I am experiencing a dental emergency. How soon should I see a dentist?
The simple answer, see an emergency dentist as soon as you can. Receiving swift care is especially important in the case that there is trauma like a tooth was knocked out; if you receive care within an hour or so, it may be possible for your Grand Rapids, MI emergency dentist to splint it back in place and save the tooth. In some situations, such as if your filling fell out, you may be able to practice self-care for a day or two before you visit with your dentist.
I have a chipped or broken tooth. Should I see an emergency dentist?
It is possible that you are not in any pain, but don’t wait until it hurts! It is important to ensure you see an emergency dentist as soon as you can. The internal and sensitive portions of the tooth may now be exposed to harmful bacteria in the mouth. If the tooth is left unprotected, it may cause new decay to happen causing further damage.

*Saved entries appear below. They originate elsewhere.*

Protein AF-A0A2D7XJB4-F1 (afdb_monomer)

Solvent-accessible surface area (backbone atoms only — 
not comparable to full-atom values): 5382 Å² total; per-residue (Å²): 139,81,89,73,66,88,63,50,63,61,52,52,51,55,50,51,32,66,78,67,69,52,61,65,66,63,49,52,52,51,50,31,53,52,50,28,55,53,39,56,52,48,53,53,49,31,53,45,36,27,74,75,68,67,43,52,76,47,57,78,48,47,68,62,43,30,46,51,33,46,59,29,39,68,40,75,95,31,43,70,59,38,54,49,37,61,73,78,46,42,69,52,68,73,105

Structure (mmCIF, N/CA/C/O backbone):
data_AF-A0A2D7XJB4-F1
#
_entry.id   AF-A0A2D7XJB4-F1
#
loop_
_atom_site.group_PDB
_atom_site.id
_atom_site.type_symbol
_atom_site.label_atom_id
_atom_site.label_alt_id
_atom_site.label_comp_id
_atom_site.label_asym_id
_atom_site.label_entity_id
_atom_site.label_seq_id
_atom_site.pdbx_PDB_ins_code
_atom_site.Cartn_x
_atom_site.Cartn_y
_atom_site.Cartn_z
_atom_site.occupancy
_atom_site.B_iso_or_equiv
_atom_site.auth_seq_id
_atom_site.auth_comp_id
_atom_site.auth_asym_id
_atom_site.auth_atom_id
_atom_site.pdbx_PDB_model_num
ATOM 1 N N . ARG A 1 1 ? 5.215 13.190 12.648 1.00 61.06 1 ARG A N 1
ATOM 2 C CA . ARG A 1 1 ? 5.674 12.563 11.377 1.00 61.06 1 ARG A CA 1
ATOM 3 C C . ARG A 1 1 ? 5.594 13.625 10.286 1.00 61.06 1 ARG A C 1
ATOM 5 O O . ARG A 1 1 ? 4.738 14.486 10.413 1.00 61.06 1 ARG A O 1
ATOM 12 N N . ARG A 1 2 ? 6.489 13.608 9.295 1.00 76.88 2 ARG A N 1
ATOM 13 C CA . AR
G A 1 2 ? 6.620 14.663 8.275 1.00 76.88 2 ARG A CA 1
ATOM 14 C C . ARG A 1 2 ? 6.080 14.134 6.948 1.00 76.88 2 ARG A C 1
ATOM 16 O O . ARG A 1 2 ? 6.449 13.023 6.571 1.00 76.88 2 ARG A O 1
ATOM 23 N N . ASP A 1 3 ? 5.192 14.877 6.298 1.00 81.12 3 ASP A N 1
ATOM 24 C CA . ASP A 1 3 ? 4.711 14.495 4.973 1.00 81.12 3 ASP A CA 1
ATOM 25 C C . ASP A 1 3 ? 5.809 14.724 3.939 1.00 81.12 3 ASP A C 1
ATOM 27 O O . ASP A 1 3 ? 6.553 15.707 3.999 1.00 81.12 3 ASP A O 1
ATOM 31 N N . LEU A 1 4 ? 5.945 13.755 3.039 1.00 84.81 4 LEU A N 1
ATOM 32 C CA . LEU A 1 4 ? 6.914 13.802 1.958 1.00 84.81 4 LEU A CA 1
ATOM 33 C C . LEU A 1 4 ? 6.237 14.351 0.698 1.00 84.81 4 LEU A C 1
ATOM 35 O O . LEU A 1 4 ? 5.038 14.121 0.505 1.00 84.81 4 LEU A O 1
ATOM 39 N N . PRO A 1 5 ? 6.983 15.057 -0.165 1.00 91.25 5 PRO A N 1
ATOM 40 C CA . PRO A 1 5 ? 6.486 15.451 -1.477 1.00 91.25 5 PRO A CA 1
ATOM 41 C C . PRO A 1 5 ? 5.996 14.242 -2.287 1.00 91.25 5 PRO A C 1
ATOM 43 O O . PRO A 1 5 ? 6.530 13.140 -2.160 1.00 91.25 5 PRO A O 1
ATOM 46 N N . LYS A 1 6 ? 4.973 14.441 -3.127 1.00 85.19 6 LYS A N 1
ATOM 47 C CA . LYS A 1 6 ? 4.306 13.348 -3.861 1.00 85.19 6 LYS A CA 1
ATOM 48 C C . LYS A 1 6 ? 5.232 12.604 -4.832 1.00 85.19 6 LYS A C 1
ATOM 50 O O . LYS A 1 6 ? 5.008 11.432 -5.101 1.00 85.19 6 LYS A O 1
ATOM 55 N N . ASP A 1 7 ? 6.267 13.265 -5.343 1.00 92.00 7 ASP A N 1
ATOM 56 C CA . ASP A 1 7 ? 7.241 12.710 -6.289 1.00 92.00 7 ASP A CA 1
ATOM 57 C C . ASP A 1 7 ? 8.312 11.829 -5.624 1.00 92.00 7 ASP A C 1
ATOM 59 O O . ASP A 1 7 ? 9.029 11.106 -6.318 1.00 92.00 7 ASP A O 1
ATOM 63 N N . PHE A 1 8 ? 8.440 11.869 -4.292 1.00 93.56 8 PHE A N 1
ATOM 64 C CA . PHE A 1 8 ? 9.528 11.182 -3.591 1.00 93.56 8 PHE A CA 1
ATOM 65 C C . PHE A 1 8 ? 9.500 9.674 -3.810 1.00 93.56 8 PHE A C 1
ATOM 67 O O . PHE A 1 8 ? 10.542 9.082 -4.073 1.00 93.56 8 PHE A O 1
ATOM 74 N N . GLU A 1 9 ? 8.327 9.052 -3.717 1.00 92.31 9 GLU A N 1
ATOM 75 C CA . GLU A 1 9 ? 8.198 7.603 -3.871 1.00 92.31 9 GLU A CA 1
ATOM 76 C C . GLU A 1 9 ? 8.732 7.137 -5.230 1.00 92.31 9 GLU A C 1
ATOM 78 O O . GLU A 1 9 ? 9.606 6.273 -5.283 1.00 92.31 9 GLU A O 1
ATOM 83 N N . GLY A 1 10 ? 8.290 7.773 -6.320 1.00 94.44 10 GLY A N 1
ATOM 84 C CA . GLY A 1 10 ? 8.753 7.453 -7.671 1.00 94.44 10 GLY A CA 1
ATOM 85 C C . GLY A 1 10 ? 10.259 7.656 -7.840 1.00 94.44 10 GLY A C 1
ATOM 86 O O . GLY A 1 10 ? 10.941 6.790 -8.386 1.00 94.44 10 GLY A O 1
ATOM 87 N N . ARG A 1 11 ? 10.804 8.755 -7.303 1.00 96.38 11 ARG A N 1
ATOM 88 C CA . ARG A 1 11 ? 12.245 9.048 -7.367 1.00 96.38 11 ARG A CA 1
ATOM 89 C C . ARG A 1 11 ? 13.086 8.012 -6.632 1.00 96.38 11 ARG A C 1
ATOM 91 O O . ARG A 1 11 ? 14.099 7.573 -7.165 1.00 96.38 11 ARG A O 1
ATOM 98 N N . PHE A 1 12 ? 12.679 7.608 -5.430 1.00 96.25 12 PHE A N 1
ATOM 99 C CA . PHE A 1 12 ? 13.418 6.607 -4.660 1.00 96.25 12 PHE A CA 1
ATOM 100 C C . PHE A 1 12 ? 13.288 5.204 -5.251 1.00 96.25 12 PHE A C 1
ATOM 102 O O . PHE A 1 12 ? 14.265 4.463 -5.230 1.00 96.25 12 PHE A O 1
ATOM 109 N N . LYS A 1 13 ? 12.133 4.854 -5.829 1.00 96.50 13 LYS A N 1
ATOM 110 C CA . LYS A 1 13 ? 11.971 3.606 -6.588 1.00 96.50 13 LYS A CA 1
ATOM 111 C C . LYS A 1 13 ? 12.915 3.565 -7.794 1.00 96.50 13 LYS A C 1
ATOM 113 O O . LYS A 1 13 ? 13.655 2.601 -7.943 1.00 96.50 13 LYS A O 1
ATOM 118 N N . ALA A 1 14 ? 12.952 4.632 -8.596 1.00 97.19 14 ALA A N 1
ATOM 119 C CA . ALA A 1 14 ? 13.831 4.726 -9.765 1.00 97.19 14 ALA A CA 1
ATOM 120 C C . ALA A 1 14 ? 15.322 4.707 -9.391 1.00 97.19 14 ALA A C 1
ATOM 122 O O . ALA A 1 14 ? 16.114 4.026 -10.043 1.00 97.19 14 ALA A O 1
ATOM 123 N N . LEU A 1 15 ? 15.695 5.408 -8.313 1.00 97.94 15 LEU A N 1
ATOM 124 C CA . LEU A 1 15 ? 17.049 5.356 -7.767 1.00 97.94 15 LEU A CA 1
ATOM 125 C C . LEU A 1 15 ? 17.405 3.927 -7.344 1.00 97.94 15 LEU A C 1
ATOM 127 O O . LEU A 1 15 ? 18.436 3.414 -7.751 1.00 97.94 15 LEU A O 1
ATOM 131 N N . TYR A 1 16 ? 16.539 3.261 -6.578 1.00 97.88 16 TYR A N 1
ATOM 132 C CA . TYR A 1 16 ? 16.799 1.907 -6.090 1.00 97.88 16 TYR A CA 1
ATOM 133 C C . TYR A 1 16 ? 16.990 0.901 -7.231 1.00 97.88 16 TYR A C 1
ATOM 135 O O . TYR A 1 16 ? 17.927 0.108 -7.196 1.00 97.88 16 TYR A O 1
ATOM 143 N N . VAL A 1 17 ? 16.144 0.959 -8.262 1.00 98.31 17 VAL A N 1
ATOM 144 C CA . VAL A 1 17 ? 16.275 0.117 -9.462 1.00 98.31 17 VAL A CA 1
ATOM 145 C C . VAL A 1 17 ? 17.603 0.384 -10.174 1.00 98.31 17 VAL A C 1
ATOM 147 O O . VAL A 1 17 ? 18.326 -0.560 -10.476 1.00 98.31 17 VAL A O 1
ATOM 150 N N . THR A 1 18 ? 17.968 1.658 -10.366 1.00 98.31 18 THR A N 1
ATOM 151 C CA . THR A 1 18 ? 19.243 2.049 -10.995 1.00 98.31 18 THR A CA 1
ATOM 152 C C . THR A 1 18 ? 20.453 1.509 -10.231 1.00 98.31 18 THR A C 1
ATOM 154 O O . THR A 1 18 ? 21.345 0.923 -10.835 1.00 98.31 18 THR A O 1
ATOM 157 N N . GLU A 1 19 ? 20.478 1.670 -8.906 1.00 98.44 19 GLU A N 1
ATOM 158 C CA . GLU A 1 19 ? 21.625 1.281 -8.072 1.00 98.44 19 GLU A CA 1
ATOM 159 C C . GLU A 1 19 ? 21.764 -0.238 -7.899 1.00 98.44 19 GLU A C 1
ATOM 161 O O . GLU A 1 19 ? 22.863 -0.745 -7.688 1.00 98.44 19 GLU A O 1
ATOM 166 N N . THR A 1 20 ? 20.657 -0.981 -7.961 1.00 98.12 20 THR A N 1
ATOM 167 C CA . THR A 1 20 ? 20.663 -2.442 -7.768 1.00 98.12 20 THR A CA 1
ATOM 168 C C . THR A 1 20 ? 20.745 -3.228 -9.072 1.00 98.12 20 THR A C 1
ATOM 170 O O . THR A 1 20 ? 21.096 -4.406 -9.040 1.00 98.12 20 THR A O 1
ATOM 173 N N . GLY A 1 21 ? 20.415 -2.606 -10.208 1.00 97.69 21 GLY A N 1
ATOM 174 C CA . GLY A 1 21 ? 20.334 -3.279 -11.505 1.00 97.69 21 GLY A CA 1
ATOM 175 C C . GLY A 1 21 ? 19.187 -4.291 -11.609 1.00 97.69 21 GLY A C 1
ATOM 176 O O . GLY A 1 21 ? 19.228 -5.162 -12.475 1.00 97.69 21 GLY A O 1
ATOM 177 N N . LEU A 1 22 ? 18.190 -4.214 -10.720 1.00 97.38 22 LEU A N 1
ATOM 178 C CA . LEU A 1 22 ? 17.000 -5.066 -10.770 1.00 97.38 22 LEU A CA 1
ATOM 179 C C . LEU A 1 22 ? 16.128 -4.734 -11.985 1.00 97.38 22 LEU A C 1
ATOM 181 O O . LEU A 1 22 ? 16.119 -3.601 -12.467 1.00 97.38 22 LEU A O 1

What is considered a dental emergency?
A dental emergency is typically defined by pain, a large amount of discomfort, and any sudden swelling. It is important to know that oral health issues rarely solve themselves and they will not just go away. Contact your Grand Rapids, MI emergency dentist as soon as possible if you are experiencing any of the above.

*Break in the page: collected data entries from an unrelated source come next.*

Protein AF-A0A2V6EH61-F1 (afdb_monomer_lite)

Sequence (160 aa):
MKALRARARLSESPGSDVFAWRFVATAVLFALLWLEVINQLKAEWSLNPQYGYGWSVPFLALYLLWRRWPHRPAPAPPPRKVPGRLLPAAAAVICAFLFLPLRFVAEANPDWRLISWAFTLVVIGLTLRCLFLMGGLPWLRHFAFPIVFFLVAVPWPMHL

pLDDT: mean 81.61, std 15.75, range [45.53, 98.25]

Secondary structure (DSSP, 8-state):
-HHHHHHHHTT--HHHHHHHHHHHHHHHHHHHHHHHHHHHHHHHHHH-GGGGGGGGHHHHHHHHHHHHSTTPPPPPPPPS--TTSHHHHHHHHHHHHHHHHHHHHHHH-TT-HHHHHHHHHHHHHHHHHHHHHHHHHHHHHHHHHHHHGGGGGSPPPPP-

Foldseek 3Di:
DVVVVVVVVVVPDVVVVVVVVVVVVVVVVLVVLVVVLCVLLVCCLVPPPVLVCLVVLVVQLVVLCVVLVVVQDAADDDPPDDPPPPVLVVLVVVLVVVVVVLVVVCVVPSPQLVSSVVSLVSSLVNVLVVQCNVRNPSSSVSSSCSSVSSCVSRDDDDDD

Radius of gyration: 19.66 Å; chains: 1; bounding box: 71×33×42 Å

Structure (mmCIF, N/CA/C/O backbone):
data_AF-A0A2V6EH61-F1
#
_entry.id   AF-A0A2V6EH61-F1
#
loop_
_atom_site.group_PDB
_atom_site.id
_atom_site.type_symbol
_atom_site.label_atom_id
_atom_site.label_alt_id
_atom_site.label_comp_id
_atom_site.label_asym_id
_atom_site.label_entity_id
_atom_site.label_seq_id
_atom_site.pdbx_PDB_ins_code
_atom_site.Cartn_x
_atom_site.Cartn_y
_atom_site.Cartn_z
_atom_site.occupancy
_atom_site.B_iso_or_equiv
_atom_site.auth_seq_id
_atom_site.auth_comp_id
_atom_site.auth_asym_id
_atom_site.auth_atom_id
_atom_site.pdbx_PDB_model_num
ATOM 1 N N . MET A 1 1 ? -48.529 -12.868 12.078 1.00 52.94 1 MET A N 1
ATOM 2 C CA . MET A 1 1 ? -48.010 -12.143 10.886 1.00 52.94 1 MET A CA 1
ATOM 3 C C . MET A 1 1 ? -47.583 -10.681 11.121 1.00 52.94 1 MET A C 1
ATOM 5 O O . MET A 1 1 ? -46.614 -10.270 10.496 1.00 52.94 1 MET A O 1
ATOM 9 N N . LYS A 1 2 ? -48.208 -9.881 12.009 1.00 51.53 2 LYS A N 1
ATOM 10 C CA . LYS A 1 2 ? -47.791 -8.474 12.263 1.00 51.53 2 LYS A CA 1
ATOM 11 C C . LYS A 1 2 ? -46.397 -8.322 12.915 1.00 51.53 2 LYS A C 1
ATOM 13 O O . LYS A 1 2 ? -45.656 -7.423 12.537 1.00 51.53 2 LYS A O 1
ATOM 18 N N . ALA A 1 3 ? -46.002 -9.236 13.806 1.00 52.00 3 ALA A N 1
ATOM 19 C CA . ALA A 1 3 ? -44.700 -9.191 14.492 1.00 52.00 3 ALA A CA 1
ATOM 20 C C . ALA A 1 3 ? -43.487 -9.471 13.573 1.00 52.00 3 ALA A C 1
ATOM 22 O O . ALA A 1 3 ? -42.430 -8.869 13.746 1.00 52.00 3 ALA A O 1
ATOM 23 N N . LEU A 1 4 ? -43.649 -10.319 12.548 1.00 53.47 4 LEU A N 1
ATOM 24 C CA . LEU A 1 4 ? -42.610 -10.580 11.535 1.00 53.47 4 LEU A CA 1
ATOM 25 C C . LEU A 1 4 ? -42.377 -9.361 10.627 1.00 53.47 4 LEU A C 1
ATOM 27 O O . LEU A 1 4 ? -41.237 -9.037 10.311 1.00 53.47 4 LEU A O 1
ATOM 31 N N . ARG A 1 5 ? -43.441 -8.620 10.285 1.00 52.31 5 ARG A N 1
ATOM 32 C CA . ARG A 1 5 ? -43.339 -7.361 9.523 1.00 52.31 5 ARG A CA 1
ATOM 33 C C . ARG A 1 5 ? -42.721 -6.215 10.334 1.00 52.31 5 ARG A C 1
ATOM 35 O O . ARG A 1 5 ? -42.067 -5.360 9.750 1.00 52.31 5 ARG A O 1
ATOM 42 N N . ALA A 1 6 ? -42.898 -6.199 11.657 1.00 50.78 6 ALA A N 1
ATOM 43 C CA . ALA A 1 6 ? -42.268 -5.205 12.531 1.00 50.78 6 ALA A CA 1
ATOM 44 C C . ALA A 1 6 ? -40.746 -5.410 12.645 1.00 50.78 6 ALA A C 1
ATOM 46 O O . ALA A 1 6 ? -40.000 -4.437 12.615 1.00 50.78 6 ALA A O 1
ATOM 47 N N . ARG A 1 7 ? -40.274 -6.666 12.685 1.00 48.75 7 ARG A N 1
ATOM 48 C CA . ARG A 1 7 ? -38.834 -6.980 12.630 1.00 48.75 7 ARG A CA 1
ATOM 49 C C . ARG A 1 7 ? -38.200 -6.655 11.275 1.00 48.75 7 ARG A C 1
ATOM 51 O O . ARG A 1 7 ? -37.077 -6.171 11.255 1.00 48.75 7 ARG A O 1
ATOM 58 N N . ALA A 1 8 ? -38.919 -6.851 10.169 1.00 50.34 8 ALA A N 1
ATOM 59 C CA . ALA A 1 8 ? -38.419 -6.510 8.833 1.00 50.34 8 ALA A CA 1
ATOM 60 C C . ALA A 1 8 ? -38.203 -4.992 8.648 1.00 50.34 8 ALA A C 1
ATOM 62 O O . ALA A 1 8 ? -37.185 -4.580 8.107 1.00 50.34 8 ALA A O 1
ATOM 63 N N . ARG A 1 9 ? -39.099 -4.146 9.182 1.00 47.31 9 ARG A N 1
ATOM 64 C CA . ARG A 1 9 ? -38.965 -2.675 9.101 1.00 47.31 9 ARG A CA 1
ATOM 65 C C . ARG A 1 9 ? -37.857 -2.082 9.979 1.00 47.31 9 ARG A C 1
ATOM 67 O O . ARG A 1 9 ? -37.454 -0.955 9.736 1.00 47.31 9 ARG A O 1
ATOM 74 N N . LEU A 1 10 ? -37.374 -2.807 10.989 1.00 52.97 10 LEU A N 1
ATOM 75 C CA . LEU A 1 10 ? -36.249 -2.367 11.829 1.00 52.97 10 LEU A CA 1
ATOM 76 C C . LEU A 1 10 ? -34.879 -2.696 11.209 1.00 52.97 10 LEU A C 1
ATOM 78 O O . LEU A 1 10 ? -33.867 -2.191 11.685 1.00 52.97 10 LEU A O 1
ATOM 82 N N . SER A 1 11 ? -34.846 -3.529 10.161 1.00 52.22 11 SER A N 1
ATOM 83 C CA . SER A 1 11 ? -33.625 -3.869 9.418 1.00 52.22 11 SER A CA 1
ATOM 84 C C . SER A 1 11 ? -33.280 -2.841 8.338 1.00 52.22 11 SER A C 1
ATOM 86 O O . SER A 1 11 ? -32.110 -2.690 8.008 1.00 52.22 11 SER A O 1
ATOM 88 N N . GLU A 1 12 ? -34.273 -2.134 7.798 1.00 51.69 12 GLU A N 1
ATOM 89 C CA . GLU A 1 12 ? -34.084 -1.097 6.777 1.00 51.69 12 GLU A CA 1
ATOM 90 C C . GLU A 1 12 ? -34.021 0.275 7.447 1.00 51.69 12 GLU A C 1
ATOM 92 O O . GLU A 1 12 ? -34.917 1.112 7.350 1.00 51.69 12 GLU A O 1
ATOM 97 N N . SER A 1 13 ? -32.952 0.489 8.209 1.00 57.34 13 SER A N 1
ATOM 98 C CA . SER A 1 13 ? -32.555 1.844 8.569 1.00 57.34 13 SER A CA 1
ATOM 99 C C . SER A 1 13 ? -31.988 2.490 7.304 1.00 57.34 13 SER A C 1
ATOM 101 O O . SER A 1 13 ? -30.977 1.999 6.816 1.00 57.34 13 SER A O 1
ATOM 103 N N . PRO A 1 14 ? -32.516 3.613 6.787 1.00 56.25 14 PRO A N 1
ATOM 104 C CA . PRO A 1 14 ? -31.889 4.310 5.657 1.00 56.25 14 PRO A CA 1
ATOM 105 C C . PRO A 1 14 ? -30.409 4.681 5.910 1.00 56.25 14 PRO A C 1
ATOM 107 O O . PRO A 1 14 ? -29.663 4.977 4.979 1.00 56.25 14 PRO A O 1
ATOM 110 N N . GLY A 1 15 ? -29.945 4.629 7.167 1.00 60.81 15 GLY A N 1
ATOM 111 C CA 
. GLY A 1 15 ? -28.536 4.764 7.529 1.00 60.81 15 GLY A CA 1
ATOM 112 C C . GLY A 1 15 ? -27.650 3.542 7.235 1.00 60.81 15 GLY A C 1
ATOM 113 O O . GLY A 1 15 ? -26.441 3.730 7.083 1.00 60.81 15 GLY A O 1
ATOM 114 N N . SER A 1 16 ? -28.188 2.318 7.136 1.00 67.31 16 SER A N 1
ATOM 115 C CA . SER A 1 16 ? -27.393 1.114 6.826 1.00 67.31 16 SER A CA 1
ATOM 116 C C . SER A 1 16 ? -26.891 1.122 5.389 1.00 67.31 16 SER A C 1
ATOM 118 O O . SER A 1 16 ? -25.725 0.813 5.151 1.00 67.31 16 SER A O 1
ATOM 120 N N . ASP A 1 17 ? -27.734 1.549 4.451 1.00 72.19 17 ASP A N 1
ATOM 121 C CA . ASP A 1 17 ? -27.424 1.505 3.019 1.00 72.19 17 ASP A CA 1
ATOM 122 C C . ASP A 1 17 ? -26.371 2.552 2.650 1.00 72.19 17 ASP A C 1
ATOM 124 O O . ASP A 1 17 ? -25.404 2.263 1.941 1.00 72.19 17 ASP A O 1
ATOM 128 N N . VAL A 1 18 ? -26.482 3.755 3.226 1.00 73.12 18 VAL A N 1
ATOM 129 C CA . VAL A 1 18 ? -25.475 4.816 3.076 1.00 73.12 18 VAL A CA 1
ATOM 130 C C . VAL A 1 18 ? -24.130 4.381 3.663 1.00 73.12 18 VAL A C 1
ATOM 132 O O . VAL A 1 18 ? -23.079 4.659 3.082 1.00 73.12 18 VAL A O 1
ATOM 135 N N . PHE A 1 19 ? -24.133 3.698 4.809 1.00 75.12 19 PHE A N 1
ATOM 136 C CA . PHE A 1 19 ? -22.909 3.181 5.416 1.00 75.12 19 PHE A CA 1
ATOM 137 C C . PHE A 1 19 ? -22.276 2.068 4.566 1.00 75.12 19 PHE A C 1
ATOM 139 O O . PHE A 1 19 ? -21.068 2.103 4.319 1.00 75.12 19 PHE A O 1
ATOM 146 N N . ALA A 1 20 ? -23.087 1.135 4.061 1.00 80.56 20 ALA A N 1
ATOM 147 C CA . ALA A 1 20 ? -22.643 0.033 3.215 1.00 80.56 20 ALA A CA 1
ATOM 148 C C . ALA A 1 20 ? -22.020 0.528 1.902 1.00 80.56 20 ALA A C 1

My filling fell out. What should I do?
If a filling fell out recently, do not panic. Often, losing a filling is not considered a dental emergency, however if you are experiencing pain and sensitivity in the area near or around the lost filling, it should not be ignored. Our Grand Rapids, MI emergency dentists advise not to wait longer than 3 days to see your dentist. If you do wait longer than 3 days, your tooth will be left unprotected, which may call for future treatment link a dental crown to replace it.
What should I do if my tooth was knocked out?
This is definitely cause to see an emergency dentist immediately, your tooth nerves will likely be exposed and we recommend avoiding touching the tooth. Never touch the tooth by the root, it contains important fibers necessary for proper healing. Grab the tooth by the chewing surface area. Rinse the tooth with tap water, ensuring not to scrub it. Immediately place the tooth back in the socket, if at all possible. If you are unable to place the tooth, go immediately to a dentist, bringing the tooth with you. While heading to your dentist, put the tooth back in your mouth next to your cheek or in a small container of milk *not tap water* so that the root stays moist.
My mouth has swelling. What should I do?
Swelling usually indicates an infection. If you have a hard time breathing or eyes swell, you are in need of emergency dental care immediately, you will likely need an antibiotic. Do not place heat on the affected swollen area, this may cause the infection to spread more quickly.